* [Material provided]:
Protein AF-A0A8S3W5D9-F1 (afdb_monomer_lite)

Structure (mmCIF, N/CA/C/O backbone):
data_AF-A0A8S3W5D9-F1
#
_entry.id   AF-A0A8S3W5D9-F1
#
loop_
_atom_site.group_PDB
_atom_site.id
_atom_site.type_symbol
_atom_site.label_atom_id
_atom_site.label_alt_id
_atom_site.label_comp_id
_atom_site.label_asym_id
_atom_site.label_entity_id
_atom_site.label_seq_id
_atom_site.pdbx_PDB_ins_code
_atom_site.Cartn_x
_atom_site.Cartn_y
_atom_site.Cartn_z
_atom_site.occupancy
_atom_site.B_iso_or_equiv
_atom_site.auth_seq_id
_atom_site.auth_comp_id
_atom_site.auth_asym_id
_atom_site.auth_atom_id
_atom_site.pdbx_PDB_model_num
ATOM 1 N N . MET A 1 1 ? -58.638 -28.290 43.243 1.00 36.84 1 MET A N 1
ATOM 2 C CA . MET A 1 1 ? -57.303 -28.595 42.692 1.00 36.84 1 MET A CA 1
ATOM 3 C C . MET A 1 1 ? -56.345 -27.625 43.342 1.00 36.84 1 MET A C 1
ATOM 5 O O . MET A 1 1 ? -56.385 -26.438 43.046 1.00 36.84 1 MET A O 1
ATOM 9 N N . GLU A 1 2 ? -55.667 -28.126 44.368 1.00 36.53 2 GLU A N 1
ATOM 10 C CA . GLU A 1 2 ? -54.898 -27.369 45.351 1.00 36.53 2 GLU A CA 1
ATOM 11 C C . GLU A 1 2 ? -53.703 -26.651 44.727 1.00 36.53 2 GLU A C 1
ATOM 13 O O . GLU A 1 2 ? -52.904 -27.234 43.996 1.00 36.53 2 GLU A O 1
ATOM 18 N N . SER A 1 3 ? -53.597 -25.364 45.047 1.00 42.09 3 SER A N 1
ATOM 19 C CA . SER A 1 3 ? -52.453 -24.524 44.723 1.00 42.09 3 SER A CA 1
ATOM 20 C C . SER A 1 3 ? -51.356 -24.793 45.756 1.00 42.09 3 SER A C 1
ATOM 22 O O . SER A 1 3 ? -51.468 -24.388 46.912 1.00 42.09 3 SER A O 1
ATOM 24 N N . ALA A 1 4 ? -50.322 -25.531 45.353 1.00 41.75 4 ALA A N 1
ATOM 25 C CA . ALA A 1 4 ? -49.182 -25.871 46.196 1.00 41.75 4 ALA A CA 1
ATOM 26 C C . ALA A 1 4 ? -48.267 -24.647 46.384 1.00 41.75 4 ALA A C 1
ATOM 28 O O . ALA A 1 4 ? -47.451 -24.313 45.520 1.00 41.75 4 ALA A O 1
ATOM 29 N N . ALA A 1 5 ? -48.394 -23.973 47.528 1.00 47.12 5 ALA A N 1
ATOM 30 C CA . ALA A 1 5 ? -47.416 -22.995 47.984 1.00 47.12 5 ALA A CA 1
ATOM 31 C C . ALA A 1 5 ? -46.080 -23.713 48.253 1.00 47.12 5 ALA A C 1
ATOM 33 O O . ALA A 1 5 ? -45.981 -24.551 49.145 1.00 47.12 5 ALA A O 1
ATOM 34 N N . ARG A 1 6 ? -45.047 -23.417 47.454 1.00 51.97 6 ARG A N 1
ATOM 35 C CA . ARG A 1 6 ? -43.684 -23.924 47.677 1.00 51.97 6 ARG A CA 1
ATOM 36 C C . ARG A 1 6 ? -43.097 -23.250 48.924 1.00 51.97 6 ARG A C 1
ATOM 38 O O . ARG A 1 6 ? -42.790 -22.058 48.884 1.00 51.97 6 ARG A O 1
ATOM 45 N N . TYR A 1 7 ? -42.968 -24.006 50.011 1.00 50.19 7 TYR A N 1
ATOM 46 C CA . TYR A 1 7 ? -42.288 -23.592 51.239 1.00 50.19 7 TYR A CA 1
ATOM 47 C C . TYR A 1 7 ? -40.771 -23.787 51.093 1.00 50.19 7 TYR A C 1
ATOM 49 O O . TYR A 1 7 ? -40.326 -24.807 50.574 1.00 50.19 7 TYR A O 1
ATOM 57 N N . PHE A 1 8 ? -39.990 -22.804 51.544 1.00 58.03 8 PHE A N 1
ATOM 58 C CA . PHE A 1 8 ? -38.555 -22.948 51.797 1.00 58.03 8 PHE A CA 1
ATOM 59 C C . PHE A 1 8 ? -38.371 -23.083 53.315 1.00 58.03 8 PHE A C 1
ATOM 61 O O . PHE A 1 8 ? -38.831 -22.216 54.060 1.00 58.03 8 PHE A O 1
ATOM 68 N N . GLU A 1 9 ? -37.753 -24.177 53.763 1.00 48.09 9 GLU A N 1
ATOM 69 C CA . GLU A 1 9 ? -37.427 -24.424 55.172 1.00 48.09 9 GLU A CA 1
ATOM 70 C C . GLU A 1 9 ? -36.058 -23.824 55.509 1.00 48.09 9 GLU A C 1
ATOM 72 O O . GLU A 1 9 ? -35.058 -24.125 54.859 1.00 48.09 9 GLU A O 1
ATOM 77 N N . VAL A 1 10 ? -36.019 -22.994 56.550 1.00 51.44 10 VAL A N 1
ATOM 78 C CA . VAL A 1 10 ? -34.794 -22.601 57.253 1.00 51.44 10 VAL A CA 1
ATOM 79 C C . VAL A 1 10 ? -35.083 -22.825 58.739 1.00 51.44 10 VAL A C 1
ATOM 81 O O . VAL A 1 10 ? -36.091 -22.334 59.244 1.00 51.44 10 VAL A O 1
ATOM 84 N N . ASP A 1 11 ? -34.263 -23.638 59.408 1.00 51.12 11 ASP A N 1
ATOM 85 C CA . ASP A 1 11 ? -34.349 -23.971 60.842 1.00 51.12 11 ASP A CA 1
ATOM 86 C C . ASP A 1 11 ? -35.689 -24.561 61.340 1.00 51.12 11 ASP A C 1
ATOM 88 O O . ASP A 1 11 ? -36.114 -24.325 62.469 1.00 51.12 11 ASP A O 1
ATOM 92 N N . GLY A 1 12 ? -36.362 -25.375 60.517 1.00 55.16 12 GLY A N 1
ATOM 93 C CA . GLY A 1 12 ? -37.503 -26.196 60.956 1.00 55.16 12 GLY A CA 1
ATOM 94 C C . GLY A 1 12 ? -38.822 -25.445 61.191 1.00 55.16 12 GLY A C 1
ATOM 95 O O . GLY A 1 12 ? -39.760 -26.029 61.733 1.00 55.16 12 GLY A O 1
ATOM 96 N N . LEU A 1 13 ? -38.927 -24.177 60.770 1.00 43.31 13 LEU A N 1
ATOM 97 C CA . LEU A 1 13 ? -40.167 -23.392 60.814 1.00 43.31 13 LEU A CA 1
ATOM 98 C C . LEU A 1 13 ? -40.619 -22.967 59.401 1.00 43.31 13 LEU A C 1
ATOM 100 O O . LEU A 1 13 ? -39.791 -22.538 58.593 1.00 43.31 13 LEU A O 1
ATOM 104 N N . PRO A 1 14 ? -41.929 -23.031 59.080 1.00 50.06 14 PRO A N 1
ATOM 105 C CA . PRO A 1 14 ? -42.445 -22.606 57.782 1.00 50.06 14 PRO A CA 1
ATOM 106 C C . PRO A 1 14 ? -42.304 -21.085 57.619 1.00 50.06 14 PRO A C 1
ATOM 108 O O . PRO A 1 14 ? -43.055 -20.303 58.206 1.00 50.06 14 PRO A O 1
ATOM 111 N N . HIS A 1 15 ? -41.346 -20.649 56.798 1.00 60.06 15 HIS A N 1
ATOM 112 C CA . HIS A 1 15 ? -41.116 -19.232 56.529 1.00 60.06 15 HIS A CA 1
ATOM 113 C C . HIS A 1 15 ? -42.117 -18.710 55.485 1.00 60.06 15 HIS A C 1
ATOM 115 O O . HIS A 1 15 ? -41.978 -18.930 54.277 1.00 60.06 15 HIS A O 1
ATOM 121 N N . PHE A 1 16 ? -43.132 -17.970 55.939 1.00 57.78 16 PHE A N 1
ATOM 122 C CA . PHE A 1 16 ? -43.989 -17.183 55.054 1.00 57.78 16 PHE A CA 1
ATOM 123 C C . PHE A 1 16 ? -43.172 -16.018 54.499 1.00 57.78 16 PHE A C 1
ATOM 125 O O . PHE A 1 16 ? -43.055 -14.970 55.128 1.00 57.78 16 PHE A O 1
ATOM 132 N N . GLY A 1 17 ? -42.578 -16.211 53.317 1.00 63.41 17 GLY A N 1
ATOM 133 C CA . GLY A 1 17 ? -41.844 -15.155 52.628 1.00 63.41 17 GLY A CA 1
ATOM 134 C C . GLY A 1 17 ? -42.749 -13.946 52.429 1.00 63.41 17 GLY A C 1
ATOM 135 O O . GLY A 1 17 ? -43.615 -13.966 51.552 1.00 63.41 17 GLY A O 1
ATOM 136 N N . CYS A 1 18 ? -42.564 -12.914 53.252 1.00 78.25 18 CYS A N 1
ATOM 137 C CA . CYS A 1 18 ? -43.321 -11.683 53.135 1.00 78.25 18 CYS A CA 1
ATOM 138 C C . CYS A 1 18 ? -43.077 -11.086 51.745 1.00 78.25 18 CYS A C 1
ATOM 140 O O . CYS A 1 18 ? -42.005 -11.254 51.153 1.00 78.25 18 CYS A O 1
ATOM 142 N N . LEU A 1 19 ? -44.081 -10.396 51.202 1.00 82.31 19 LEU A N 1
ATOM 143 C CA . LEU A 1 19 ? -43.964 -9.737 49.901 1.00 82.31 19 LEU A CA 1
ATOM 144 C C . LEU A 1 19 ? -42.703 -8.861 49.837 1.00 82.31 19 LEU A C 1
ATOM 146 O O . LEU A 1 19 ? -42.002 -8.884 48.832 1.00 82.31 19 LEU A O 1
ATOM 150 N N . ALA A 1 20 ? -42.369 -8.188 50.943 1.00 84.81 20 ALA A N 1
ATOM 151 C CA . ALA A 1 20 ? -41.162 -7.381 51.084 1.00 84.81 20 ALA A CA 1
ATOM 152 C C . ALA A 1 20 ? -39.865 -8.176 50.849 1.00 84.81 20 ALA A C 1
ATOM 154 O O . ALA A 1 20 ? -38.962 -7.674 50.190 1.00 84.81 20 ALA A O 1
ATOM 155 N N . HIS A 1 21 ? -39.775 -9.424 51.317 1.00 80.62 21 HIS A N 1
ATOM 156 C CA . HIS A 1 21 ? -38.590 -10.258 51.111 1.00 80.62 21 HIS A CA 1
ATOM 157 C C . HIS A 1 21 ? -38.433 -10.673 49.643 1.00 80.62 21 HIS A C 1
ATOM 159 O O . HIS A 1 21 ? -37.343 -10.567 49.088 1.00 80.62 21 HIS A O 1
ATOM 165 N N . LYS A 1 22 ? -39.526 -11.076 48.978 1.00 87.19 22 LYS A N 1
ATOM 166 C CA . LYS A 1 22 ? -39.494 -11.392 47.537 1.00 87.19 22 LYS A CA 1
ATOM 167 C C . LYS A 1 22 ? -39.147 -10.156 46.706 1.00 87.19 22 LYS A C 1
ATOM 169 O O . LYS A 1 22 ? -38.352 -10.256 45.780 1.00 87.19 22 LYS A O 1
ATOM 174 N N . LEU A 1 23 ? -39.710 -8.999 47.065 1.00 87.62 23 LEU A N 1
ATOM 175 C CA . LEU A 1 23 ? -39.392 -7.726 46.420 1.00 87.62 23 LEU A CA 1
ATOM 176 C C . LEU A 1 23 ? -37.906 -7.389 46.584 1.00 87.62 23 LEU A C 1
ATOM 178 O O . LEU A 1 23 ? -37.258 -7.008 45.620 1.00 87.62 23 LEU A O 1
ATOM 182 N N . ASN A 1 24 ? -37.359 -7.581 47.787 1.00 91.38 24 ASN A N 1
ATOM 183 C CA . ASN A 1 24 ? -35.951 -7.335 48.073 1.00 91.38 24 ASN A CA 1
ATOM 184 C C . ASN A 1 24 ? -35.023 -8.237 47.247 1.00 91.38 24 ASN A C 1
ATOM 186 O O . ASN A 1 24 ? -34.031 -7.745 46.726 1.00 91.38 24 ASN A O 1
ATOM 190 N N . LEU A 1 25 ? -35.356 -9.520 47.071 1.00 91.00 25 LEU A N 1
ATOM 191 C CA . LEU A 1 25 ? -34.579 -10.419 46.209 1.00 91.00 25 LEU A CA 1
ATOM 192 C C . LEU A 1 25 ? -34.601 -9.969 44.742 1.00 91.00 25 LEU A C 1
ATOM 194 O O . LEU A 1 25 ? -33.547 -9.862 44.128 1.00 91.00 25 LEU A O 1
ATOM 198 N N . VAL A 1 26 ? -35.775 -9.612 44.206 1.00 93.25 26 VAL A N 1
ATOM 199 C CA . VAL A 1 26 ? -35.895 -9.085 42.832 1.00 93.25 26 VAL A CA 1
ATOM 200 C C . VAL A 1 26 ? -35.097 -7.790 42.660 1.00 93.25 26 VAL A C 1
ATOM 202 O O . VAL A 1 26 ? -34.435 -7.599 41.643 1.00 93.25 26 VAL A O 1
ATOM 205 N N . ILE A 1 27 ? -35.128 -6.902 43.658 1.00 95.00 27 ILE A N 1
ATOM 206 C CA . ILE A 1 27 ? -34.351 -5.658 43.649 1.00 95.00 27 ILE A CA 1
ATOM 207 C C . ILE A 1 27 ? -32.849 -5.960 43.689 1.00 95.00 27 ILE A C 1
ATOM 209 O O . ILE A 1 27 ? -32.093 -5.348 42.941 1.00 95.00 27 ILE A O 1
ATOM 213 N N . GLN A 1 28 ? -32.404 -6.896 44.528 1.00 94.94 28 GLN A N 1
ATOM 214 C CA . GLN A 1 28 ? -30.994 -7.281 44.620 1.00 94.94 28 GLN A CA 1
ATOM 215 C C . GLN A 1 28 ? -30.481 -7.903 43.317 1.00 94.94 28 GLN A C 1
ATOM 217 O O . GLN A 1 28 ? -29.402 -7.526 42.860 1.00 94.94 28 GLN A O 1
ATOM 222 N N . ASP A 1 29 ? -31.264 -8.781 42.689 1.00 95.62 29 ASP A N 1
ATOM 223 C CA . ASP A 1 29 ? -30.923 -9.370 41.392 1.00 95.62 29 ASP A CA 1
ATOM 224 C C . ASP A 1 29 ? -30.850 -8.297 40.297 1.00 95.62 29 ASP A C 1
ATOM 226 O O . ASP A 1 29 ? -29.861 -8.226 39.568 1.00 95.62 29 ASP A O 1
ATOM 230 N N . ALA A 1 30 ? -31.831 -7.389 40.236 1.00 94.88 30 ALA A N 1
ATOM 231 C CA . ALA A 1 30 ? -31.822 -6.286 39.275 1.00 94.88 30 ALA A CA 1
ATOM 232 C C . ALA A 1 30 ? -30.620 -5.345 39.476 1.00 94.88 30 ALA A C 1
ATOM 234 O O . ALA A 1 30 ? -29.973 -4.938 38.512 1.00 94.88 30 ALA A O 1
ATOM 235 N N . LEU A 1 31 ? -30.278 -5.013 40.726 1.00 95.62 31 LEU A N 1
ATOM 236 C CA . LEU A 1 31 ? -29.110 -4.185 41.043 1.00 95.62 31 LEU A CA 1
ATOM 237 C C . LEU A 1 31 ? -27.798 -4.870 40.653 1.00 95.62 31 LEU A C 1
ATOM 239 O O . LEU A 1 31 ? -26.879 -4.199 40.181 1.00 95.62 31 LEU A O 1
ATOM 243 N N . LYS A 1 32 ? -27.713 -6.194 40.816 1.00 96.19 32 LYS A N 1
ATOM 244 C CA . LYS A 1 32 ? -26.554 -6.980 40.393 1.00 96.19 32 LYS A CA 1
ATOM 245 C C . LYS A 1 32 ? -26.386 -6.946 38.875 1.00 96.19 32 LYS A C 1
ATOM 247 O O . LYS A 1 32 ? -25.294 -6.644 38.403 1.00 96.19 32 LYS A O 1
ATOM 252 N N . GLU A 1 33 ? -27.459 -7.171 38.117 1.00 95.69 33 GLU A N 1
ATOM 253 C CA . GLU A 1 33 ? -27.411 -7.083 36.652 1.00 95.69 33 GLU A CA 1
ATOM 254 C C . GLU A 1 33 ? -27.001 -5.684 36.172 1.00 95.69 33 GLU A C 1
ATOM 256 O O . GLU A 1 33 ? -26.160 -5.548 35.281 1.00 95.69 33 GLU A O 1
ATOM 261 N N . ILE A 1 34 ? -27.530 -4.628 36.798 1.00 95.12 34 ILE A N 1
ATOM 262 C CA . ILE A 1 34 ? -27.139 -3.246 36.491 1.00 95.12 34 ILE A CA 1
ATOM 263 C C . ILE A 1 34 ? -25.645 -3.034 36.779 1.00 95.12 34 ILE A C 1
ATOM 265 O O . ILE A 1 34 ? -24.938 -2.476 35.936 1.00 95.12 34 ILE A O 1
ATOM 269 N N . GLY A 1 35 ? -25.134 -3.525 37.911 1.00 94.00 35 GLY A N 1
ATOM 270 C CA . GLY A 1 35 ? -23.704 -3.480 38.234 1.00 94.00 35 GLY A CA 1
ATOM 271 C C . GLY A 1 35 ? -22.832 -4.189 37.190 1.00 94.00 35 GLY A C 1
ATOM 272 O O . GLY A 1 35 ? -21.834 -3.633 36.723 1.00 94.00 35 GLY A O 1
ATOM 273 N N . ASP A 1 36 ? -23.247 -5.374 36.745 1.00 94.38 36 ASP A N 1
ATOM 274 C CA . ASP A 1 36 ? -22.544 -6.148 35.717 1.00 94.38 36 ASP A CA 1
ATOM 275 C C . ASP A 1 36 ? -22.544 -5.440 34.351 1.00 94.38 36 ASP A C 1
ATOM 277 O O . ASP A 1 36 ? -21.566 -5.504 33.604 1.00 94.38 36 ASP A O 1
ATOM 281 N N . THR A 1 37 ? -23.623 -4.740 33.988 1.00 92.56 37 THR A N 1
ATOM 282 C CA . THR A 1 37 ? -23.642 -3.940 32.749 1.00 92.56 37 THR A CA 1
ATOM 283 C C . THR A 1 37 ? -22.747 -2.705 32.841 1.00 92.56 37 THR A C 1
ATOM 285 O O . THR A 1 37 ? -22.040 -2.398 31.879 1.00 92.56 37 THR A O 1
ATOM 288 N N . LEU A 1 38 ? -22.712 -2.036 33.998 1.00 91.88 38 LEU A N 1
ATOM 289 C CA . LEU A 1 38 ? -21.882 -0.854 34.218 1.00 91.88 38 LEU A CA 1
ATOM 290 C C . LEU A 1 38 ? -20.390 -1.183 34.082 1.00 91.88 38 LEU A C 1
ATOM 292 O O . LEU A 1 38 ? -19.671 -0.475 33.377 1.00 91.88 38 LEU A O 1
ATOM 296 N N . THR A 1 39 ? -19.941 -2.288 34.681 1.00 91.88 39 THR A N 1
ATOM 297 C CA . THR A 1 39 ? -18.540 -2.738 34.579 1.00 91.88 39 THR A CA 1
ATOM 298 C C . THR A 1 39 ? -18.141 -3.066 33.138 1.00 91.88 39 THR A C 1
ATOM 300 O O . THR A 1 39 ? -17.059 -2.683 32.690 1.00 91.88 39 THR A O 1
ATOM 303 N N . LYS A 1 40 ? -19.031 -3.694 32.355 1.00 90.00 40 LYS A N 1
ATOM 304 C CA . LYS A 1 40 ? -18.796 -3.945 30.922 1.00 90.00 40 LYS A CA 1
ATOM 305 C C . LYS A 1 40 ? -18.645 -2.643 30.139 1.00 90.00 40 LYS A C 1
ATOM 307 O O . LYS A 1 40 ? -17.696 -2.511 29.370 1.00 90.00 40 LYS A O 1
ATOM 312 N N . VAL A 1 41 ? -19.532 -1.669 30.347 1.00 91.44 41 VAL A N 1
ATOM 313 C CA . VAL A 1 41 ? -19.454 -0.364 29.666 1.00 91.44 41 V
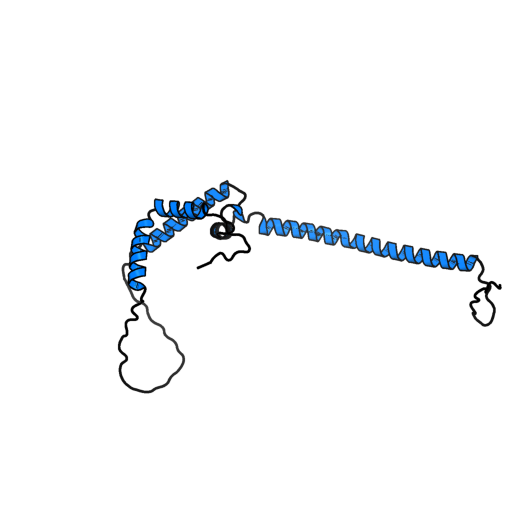AL A CA 1
ATOM 314 C C . VAL A 1 41 ? -18.166 0.376 30.035 1.00 91.44 41 VAL A C 1
ATOM 316 O O . VAL A 1 41 ? -17.491 0.885 29.142 1.00 91.44 41 VAL A O 1
ATOM 319 N N . GLN A 1 42 ? -17.777 0.366 31.312 1.00 90.12 42 GLN A N 1
ATOM 320 C CA . GLN A 1 42 ? -16.510 0.945 31.773 1.00 90.12 42 GLN A CA 1
ATOM 321 C C . GLN A 1 42 ? -15.309 0.290 31.082 1.00 90.12 42 GLN A C 1
ATOM 323 O O . GLN A 1 42 ? -14.475 0.996 30.523 1.00 90.12 42 GLN A O 1
ATOM 328 N N . SER A 1 43 ? -15.270 -1.044 31.007 1.00 87.25 43 SER A N 1
ATOM 329 C CA . SER A 1 43 ? -14.180 -1.756 30.325 1.00 87.25 43 SER A CA 1
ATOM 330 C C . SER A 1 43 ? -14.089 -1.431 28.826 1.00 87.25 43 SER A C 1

* [About this task]: Above are some lines. Repeat exactly, and only, those from the line that has "ATOM 215 C C" through the line that has "ATOM 234 O O".

* [Exercise answer]:
ATOM 215 C C . GLN A 1 28 ? -30.481 -7.903 43.317 1.00 94.94 28 GLN A C 1
ATOM 217 O O . GLN A 1 28 ? -29.402 -7.526 42.860 1.00 94.94 28 GLN A O 1
ATOM 222 N N . ASP A 1 29 ? -31.264 -8.781 42.689 1.00 95.62 29 ASP A N 1
ATOM 223 C CA . ASP A 1 29 ? -30.923 -9.370 41.392 1.00 95.62 29 ASP A CA 1
ATOM 224 C C . ASP A 1 29 ? -30.850 -8.297 40.297 1.00 95.62 29 ASP A C 1
ATOM 226 O O . ASP A 1 29 ? -29.861 -8.226 39.568 1.00 95.62 29 ASP A O 1
ATOM 230 N N . ALA A 1 30 ? -31.831 -7.389 40.236 1.00 94.88 30 ALA A N 1
ATOM 231 C CA . ALA A 1 30 ? -31.822 -6.286 39.275 1.00 94.88 30 ALA A CA 1
ATOM 232 C C . ALA A 1 30 ? -30.620 -5.345 39.476 1.00 94.88 30 ALA A C 1
ATOM 234 O O . ALA A 1 30 ? -29.973 -4.938 38.512 1.00 94.88 30 ALA A O 1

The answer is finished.